This male patient, aged in his 70s, was admitted with shortness of breath, fever, chills, dry cough and malaise for 2 days. On Day 3, his nurses reported profound malaise and new onset of confusion. On Days 2-5, he received dexamethasone 6 mg daily. Psychiatry consultation on Day 5 revealed marked difficulty sustaining attention, a relative indifference to his medical condition, and an inability to understand simple directions. By Day 10, the patient was awake, alert, and attentive. His mood was one of relief with appropriate affect. His speech was fluent and logical. Other than fleeting shadows in his room, he experienced no hallucinations. He had lost the senses of both taste and smell.

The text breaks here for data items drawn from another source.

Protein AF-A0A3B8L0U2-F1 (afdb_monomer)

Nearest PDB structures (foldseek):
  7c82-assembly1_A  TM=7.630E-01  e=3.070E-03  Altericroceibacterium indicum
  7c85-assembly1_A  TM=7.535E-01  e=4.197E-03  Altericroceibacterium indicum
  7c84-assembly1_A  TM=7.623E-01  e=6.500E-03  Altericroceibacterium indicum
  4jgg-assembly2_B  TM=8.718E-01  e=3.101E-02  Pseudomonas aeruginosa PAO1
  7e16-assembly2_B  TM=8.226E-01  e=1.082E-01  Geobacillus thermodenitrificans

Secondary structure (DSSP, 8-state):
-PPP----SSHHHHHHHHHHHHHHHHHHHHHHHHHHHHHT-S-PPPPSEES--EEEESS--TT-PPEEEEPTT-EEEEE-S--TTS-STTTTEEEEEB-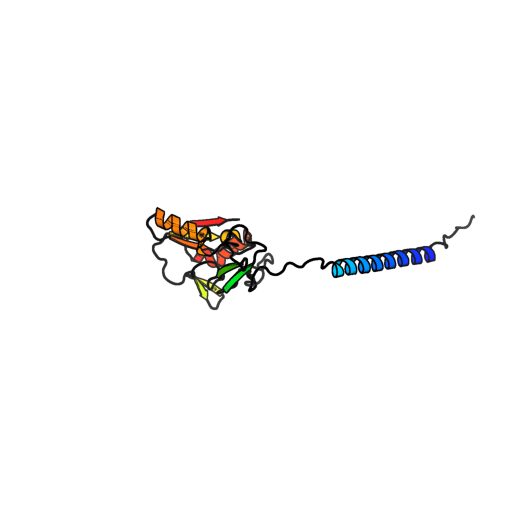TTS-BSSPPSEEE-TTS-EEE-SPPPSSEEEEEEESHHHHTTTS-GGGSHHHHHHHHHHHHHTS-EEEEEEE-TT--HHHHHHHHHHTGGGG--SEEEEE-

pLDDT: mean 90.97, std 11.08, range [37.94, 98.69]

Foldseek 3Di:
DDDDDDPPPPVVVVVVVVVVVVVVVVVVVVVVVVVCVVVVPPVPDDPQKPPDFKDWDDAQDPVRDTAIAGDAQDWIKGADPDDPPCACDPRNIEIFGHHRVRAGDDHAQWDQDPVRAIAGHDDQDPAQEEEEFEECLLRVPPHYSCPRVQNVCQVVVCVVVVTHYHGTRRYYHPDDPVNSVVCCVRPVVNNVHPYYHYDD

Sequence (200 aa):
MTTDTAISGDAPRRKRRVAAVAISLAVAVVITETALWLGDWPRFPRPHTFPPQFMLVGTPDAAGWIRHVNKPSETIRFRYESDPRDYFGTAHTVTHTTNSLGFRGNEFPLQENRDGQVEPSGARPDSLRIVFLGDSVTFGEGVHDSDTFVQRVGQRLGTRLGRPVEVYNFGVGGHNTSDARWVWQRYARHLDPDLVVYTF

Solvent-accessible surface area (backbone atoms only — not comparable to full-atom values): 11525 Å² total; per-residue (Å²): 140,83,79,85,81,77,88,82,79,56,67,70,58,50,54,52,51,52,50,50,52,52,49,51,51,52,50,49,51,54,53,51,53,49,51,27,60,77,67,59,48,81,74,74,82,70,81,43,45,46,58,74,54,68,39,79,45,86,68,55,45,100,86,63,52,69,44,70,38,34,40,49,65,33,72,35,34,38,50,51,98,67,51,97,74,77,75,28,55,98,76,18,36,42,57,40,55,25,16,83,81,15,28,41,59,72,75,65,62,57,43,71,47,99,86,72,50,58,41,59,48,80,81,86,69,96,49,51,30,36,37,37,36,19,15,34,74,50,46,19,69,94,39,44,71,80,63,16,63,57,48,48,48,28,54,54,49,21,65,74,68,74,47,59,45,47,61,44,36,56,14,29,71,84,42,49,75,69,48,39,50,49,45,37,75,56,50,55,60,59,66,70,57,80,42,77,47,79,51,133

Structure (mmCIF, N/CA/C/O backbone):
data_AF-A0A3B8L0U2-F1
#
_entry.id   AF-A0A3B8L0U2-F1
#
loop_
_atom_site.group_PDB
_atom_site.id
_atom_site.type_symbol
_atom_site.label_atom_id
_atom_site.label_alt_id
_atom_site.label_comp_id
_atom_site.label_asym_id
_atom_site.label_entity_id
_atom_site.label_seq_id
_atom_site.pdbx_PDB_ins_code
_atom_site.Cartn_x
_atom_site.Cartn_y
_atom_site.Cartn_z
_atom_site.occupancy
_atom_site.B_iso_or_equiv
_atom_site.auth_seq_id
_atom_site.auth_comp_id
_atom_site.auth_asym_id
_atom_site.auth_atom_id
_atom_site.pdbx_PDB_model_num
ATOM 1 N N . MET A 1 1 ? 54.282 -42.596 -54.380 1.00 42.41 1 MET A N 1
ATOM 2 C CA . MET A 1 1 ? 54.412 -41.498 -53.401 1.00 42.41 1 MET A CA 1
ATOM 3 C C . MET A 1 1 ? 53.823 -40.256 -54.057 1.00 42.41 1 MET A C 1
ATOM 5 O O . MET A 1 1 ? 54.529 -39.516 -54.722 1.00 42.41 1 MET A O 1
ATOM 9 N N . THR A 1 2 ? 52.496 -40.138 -54.033 1.00 37.94 2 THR A N 1
ATOM 10 C CA . THR A 1 2 ? 51.755 -39.023 -54.639 1.00 37.94 2 THR A CA 1
ATOM 11 C C . THR A 1 2 ? 51.480 -37.988 -53.563 1.00 37.94 2 THR A C 1
ATOM 13 O O . THR A 1 2 ? 50.951 -38.304 -52.502 1.00 37.94 2 THR A O 1
ATOM 16 N N . THR A 1 3 ? 51.940 -36.783 -53.855 1.00 44.28 3 THR A N 1
ATOM 17 C CA . THR A 1 3 ? 51.977 -35.583 -53.030 1.00 44.28 3 THR A CA 1
ATOM 18 C C . THR A 1 3 ? 50.598 -35.072 -52.635 1.00 44.28 3 THR A C 1
ATOM 20 O O . THR A 1 3 ? 49.709 -34.910 -53.471 1.00 44.28 3 THR A O 1
ATOM 23 N N . ASP A 1 4 ? 50.496 -34.768 -51.345 1.00 50.34 4 ASP A N 1
ATOM 24 C CA . ASP A 1 4 ? 49.448 -34.003 -50.681 1.00 50.34 4 ASP A CA 1
ATOM 25 C C . ASP A 1 4 ? 49.178 -32.683 -51.418 1.00 50.34 4 ASP A C 1
ATOM 27 O O . ASP A 1 4 ? 50.064 -31.839 -51.575 1.00 50.34 4 ASP A O 1
ATOM 31 N N . THR A 1 5 ? 47.944 -32.498 -51.885 1.00 48.22 5 THR A N 1
ATOM 32 C CA . THR A 1 5 ? 47.503 -31.243 -52.502 1.00 48.22 5 THR A CA 1
ATOM 33 C C . THR A 1 5 ? 46.927 -30.355 -51.405 1.00 48.22 5 THR A C 1
ATOM 35 O O . THR A 1 5 ? 45.767 -30.484 -51.020 1.00 48.22 5 THR A O 1
ATOM 38 N N . ALA A 1 6 ? 47.758 -29.459 -50.872 1.00 53.19 6 ALA A N 1
ATOM 39 C CA . ALA A 1 6 ? 47.350 -28.486 -49.870 1.00 53.19 6 ALA A CA 1
ATOM 40 C C . ALA A 1 6 ? 46.337 -27.480 -50.450 1.00 53.19 6 ALA A C 1
ATOM 42 O O . ALA A 1 6 ? 46.615 -26.735 -51.391 1.00 53.19 6 ALA A O 1
ATOM 43 N N . ILE A 1 7 ? 45.156 -27.442 -49.836 1.00 55.44 7 ILE A N 1
ATOM 44 C CA . ILE A 1 7 ? 44.075 -26.482 -50.071 1.00 55.44 7 ILE A CA 1
ATOM 45 C C . ILE A 1 7 ? 44.552 -25.086 -49.627 1.00 55.44 7 ILE A C 1
ATOM 47 O O . ILE A 1 7 ? 44.448 -24.733 -48.456 1.00 55.44 7 ILE A O 1
ATOM 51 N N . SER A 1 8 ? 45.088 -24.272 -50.544 1.00 54.69 8 SER A N 1
ATOM 52 C CA . SER A 1 8 ? 45.579 -22.909 -50.243 1.00 54.69 8 SER A CA 1
ATOM 53 C C . SER A 1 8 ? 44.741 -21.773 -50.861 1.00 54.69 8 SER A C 1
ATOM 55 O O . SER A 1 8 ? 45.162 -20.619 -50.875 1.00 54.69 8 SER A O 1
ATOM 57 N N . GLY A 1 9 ? 43.523 -22.060 -51.340 1.00 55.62 9 GLY A N 1
ATOM 58 C CA . GLY A 1 9 ? 42.689 -21.097 -52.083 1.00 55.62 9 GLY A CA 1
ATOM 59 C C . GLY A 1 9 ? 41.620 -20.314 -51.297 1.00 55.62 9 GLY A C 1
ATOM 60 O O . GLY A 1 9 ? 40.993 -19.423 -51.872 1.00 55.62 9 GLY A O 1
ATOM 61 N N . ASP A 1 10 ? 41.364 -20.615 -50.016 1.00 61.25 10 ASP A N 1
ATOM 62 C CA . ASP A 1 10 ? 40.077 -20.243 -49.382 1.00 61.25 10 ASP A CA 1
ATOM 63 C C . ASP A 1 10 ? 40.142 -19.101 -48.338 1.00 61.25 10 ASP A C 1
ATOM 65 O O . ASP A 1 10 ? 39.142 -18.445 -48.029 1.00 61.25 10 ASP A O 1
ATOM 69 N N . ALA A 1 11 ? 41.332 -18.762 -47.830 1.00 60.69 11 ALA A N 1
ATOM 70 C CA . ALA A 1 11 ? 41.502 -17.746 -46.780 1.00 60.69 11 ALA A CA 1
ATOM 71 C C . ALA A 1 11 ? 41.109 -16.296 -47.178 1.00 60.69 11 ALA A C 1
ATOM 73 O O . ALA A 1 11 ? 40.444 -15.624 -46.380 1.00 60.69 11 ALA A O 1
ATOM 74 N N . PRO A 1 12 ? 41.443 -15.776 -48.381 1.00 66.81 12 PRO A N 1
ATOM 75 C CA . PRO A 1 12 ? 41.051 -14.423 -48.792 1.00 66.81 12 PRO A CA 1
ATOM 76 C C . PRO A 1 12 ? 39.542 -14.310 -49.049 1.00 66.81 12 PRO A C 1
ATOM 78 O O . PRO A 1 12 ? 38.928 -13.284 -48.751 1.00 66.81 12 PRO A O 1
ATOM 81 N N . ARG A 1 13 ? 38.925 -15.386 -49.560 1.00 72.88 13 ARG A N 1
ATOM 82 C CA . ARG A 1 13 ? 37.473 -15.498 -49.765 1.00 72.88 13 ARG A CA 1
ATOM 83 C C . ARG A 1 13 ? 36.724 -15.521 -48.435 1.00 72.88 13 ARG A C 1
ATOM 85 O O . ARG A 1 13 ? 35.731 -14.810 -48.293 1.00 72.88 13 ARG A O 1
ATOM 92 N N . ARG A 1 14 ? 37.237 -16.249 -47.438 1.00 78.25 14 ARG A N 1
ATOM 93 C CA . ARG A 1 14 ? 36.684 -16.269 -46.075 1.00 78.25 14 ARG A CA 1
ATOM 94 C C . ARG A 1 14 ? 36.722 -14.888 -45.412 1.00 78.25 14 ARG A C 1
ATOM 96 O O . ARG A 1 14 ? 35.701 -14.455 -44.888 1.00 78.25 14 ARG A O 1
ATOM 103 N N . LYS A 1 15 ? 37.845 -14.158 -45.495 1.00 83.69 15 LYS A N 1
ATOM 104 C CA . LYS A 1 15 ? 37.957 -12.787 -44.946 1.00 83.69 15 LYS A CA 1
ATOM 105 C C . LYS A 1 15 ? 36.959 -11.815 -45.588 1.00 83.69 15 LYS A C 1
ATOM 107 O O . LYS A 1 15 ? 36.310 -11.055 -44.878 1.00 83.69 15 LYS A O 1
ATOM 112 N N . ARG A 1 16 ? 36.782 -11.881 -46.914 1.00 88.25 16 ARG A N 1
ATOM 113 C CA . ARG A 1 16 ? 35.797 -11.057 -47.642 1.00 88.25 16 ARG A CA 1
ATOM 114 C C . ARG A 1 16 ? 34.354 -11.379 -47.252 1.00 88.25 16 ARG A C 1
ATOM 116 O O . ARG A 1 16 ? 33.565 -10.458 -47.087 1.00 88.25 16 ARG A O 1
ATOM 123 N N . ARG A 1 17 ? 34.016 -12.659 -47.056 1.00 89.62 17 ARG A N 1
ATOM 124 C CA . ARG A 1 17 ? 32.684 -13.079 -46.582 1.00 89.62 17 ARG A CA 1
ATOM 125 C C . ARG A 1 17 ? 32.393 -12.568 -45.172 1.00 89.62 17 ARG A C 1
ATOM 127 O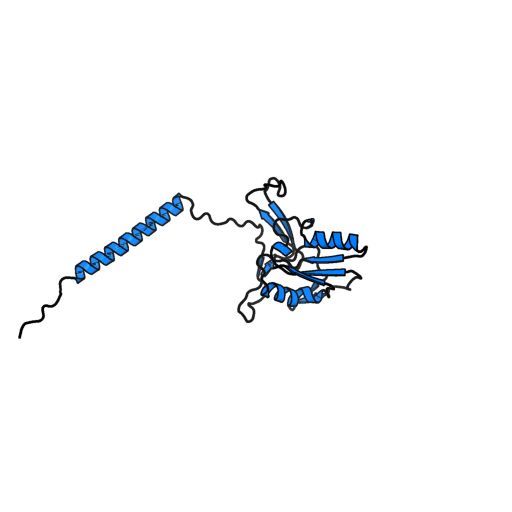 O . ARG A 1 17 ? 31.318 -12.030 -44.946 1.00 89.62 17 ARG A O 1
ATOM 134 N N . VAL A 1 18 ? 33.354 -12.683 -44.252 1.00 92.06 18 VAL A N 1
ATOM 135 C CA . VAL A 1 18 ? 33.208 -12.158 -42.882 1.00 92.06 18 VAL A CA 1
ATOM 136 C C . VAL A 1 18 ? 33.019 -10.641 -42.893 1.00 92.06 18 VAL A C 1
ATOM 138 O O . VAL A 1 18 ? 32.115 -10.142 -42.232 1.00 92.06 18 VAL A O 1
ATOM 141 N N . ALA A 1 19 ? 33.812 -9.914 -43.685 1.00 92.56 19 ALA A N 1
ATOM 142 C CA . ALA A 1 19 ? 33.663 -8.468 -43.824 1.00 92.56 19 ALA A CA 1
ATOM 143 C C . ALA A 1 19 ? 32.294 -8.080 -44.407 1.00 92.56 19 ALA A C 1
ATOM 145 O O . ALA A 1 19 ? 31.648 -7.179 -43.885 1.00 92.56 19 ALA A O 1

Responses to the patient’s Day 10 telephone cognition assessment are listed below:

  • Orientation: person, place, and date
  • Memory: registered 4 objects, recalled 3 out of 4 after 5 minutes
  • Calculations: complex addition intact (37 + 45 = 82)
  • Concentration: “DLROW”
  • Fund of information: the patient, a book collector, named 5 standard authors
  • Judgment:
    • fire-theater: “Contact help by phone or the theater personnel.”
    • burglar noises at night: “Call 911.”
  • Similarities/proverb:
    • similarities: 3/3 abstract
    • proverb: abstract
  • Verbal Trails B [10]: lost track after 6-F

Case #2

This male patient with schizophrenia, aged in his 60s, stable on clozapine for many years, presented with increasing confusion and profound malaise, and he had not taken his clozapine for approximately the past week. The admission diagnosis was COVID-19 pneumonia; the patient was awake but poorly responsive to conversation. On Day 2, he could not focus his attention for testing and was unable to use his phone. On Day 3, a 3-week clozapine up-taper began at 50 mg/day, gradually increasing to his regular dose of 450 mg/day, while monitoring neutrophil counts.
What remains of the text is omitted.